夏晓依旧望着上方,闻言,嘴角扯了扯,露出一个有些无奈、又有些认命般的苦笑。
“生气?有什么好气的。”她的声音有些闷,带着躺倒姿势特有的鼻音,更透着一股深深的疲惫感,不仅是身体与灵魂刚刚历经大战融合后的疲惫,更是一种精神上的倦怠,“谎言不会骗人,真相才是快刀。别人若说我作为强者的力量不行,修为不够,我只会当他是无知狂徒,一笑置之。”
她顿了顿,似乎在组织语言,又似乎在回忆某些“不堪回首”的、被压在“上面”的往事,语气变得更加郁闷:
“但如果说我在床上是下面的那个……”
夏晓翻了个白眼,尽管贺楼兰看不到她的表情,却能清晰感受到那语气里满满的怨念与认命。
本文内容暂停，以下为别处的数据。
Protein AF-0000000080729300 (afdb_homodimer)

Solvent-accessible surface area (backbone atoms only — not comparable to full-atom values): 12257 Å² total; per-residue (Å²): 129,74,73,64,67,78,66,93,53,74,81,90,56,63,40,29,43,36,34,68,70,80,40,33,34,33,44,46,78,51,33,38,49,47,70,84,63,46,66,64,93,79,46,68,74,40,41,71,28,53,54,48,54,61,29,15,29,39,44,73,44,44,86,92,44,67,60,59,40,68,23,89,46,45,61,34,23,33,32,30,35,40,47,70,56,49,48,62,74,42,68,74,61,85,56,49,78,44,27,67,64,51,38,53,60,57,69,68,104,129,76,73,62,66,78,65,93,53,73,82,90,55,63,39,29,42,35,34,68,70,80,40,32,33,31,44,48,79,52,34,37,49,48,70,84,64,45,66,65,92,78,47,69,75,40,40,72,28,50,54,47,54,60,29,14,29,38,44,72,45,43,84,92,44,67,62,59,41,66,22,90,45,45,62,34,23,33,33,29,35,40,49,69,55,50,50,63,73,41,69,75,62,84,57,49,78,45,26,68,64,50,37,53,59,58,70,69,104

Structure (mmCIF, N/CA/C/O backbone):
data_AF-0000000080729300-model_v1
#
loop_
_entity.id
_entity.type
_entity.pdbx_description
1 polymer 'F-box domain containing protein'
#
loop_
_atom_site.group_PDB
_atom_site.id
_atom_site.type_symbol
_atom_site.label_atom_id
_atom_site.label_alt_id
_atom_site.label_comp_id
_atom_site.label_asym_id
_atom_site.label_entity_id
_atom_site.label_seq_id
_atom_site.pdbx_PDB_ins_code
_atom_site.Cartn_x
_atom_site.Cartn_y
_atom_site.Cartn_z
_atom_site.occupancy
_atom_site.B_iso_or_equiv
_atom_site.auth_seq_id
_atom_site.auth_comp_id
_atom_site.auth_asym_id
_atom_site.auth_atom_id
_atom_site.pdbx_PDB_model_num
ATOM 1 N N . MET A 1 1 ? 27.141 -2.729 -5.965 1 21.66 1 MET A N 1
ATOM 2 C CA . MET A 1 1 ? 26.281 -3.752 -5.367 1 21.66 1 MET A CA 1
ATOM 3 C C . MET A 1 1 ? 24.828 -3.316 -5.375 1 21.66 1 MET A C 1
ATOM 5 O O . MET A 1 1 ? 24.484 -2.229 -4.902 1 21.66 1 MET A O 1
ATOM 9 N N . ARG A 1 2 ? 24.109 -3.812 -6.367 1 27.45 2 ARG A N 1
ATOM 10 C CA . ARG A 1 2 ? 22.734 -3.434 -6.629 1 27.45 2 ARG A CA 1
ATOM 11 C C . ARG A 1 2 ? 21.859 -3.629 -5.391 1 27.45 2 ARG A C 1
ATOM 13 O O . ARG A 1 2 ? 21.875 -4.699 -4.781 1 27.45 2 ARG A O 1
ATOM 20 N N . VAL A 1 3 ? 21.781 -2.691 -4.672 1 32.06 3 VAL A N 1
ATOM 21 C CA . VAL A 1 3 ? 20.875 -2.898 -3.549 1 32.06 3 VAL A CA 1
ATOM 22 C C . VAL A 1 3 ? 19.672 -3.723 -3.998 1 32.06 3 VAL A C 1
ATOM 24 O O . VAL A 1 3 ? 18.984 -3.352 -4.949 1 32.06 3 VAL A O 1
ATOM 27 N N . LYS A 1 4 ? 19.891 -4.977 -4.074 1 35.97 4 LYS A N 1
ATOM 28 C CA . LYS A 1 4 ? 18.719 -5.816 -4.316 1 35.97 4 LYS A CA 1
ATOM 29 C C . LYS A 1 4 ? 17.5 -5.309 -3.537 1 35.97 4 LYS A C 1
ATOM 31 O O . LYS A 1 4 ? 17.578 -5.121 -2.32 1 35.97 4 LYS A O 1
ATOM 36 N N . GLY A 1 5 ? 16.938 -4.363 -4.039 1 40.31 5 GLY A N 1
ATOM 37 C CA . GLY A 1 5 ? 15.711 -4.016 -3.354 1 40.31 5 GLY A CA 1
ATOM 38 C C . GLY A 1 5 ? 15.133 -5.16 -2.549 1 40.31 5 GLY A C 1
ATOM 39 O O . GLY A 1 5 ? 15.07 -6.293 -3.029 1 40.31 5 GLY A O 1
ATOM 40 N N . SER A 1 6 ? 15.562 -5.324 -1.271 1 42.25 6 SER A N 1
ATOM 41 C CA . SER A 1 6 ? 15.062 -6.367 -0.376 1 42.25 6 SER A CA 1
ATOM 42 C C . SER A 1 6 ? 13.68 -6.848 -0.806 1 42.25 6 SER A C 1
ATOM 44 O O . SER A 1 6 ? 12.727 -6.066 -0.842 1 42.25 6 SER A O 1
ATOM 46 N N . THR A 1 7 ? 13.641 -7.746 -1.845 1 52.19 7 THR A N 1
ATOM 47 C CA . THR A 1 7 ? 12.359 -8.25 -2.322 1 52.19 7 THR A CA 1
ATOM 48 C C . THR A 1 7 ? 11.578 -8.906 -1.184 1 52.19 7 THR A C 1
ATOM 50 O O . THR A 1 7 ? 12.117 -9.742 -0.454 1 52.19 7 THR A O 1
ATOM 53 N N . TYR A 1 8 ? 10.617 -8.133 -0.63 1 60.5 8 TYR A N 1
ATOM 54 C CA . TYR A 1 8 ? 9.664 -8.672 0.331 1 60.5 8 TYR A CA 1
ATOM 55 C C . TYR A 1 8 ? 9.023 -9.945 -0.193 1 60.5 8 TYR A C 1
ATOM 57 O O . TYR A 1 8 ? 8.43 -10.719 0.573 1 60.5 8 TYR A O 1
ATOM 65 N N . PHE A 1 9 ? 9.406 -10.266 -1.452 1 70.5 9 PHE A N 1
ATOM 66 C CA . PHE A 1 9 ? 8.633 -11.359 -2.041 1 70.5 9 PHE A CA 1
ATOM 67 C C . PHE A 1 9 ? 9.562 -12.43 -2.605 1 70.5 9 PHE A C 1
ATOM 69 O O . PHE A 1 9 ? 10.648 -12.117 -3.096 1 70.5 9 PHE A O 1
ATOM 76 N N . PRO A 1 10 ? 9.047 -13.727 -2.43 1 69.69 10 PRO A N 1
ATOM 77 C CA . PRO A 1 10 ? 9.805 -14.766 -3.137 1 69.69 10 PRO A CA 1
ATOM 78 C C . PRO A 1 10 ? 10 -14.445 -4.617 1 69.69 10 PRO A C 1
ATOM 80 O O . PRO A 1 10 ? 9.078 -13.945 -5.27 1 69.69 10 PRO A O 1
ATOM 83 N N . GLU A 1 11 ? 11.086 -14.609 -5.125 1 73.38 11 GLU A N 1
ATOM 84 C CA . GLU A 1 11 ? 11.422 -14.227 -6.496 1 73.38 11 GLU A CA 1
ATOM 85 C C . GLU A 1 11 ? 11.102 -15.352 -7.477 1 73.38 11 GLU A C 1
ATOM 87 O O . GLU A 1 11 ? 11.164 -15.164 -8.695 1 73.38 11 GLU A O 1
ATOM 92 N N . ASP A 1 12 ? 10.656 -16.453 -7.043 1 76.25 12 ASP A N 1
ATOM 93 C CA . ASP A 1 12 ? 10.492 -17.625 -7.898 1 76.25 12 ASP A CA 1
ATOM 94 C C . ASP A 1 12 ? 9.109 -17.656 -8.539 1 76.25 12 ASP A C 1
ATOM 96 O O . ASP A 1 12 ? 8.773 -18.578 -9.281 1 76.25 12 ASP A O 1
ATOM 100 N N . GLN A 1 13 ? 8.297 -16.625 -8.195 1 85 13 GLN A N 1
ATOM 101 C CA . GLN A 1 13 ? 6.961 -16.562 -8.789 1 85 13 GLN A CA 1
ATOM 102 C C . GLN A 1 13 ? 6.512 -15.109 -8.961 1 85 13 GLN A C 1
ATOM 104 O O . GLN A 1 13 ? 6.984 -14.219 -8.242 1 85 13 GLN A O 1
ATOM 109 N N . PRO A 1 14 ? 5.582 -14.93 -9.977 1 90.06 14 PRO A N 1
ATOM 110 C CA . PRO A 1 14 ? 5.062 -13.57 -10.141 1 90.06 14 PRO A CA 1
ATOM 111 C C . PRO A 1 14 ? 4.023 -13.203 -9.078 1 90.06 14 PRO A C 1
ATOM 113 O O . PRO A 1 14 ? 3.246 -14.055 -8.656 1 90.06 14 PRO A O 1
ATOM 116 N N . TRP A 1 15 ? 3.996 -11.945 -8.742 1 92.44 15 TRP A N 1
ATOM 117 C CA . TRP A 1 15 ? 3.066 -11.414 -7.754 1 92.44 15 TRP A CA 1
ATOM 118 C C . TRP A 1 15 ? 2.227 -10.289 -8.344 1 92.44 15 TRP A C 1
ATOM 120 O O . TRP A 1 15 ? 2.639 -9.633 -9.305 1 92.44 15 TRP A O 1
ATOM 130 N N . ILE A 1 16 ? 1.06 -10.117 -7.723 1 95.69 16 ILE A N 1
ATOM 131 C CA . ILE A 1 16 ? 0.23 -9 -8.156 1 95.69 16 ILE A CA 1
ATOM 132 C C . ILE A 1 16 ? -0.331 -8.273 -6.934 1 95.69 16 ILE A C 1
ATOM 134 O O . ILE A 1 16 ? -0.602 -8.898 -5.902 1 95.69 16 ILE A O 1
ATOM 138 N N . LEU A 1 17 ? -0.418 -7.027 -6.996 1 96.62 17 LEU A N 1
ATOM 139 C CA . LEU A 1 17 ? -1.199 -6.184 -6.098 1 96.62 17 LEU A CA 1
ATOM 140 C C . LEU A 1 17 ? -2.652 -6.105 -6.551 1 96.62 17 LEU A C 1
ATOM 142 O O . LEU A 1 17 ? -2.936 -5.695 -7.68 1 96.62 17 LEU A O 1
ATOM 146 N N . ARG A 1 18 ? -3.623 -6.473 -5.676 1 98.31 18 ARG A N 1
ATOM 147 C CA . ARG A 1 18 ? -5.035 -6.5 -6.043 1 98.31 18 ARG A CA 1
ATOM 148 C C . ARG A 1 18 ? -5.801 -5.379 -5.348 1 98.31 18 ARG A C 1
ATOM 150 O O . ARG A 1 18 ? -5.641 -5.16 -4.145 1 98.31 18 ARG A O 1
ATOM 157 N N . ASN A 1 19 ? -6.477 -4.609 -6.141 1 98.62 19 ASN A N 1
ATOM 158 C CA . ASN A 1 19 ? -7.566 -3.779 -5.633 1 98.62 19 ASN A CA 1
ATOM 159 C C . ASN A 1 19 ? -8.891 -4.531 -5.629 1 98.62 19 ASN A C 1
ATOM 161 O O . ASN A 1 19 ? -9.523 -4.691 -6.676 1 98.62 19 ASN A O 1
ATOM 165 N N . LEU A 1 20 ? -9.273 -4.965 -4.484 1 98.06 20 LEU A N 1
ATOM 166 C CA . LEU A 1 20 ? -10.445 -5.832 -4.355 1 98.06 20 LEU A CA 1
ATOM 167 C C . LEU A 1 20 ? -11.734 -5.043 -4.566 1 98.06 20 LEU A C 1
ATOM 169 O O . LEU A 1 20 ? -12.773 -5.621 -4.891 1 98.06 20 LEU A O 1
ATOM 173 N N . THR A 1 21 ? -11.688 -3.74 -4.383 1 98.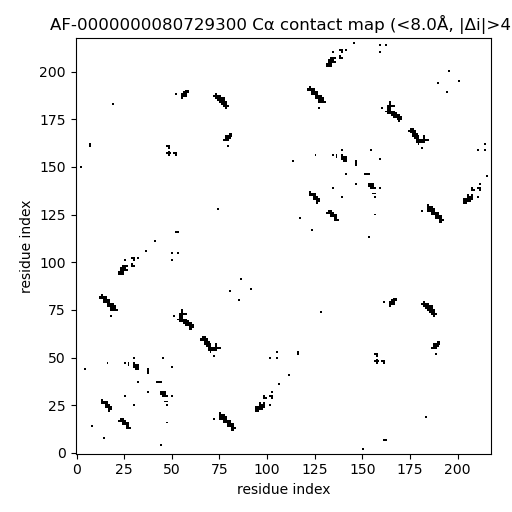25 21 THR A N 1
ATOM 174 C CA . THR A 1 21 ? -12.867 -2.885 -4.508 1 98.25 21 THR A CA 1
ATOM 175 C C . THR A 1 21 ? -13.266 -2.727 -5.973 1 98.25 21 THR A C 1
ATOM 177 O O . THR A 1 21 ? -14.438 -2.867 -6.32 1 98.25 21 THR A O 1
ATOM 180 N N . THR A 1 22 ? -12.312 -2.438 -6.867 1 98.12 22 THR A N 1
ATOM 181 C CA . THR A 1 22 ? -12.625 -2.162 -8.266 1 98.12 22 THR A CA 1
ATOM 182 C C . THR A 1 22 ? -12.297 -3.369 -9.141 1 98.12 22 THR A C 1
ATOM 184 O O . THR A 1 22 ? -12.508 -3.34 -10.352 1 98.12 22 THR A O 1
ATOM 187 N N . LYS A 1 23 ? -11.703 -4.426 -8.547 1 98.12 23 LYS A N 1
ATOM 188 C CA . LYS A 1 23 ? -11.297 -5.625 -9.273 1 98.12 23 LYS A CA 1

“我铁定急眼。可急眼有什么用?”她叹了口气,“打又打不过,说又说不过,某些人总有天意之类的歪理邪说……啧。”
贺楼兰听着夏晓这堪称“自曝其短”又充满无奈怨念的嘀咕,嘴角又忍不住向上弯了弯,连忙轻咳一声掩饰,认真点头附和:
“夏皇说的有道理。” 这话听起来诚恳,可配合她此刻微微抖动的肩膀,实在没什么说服力。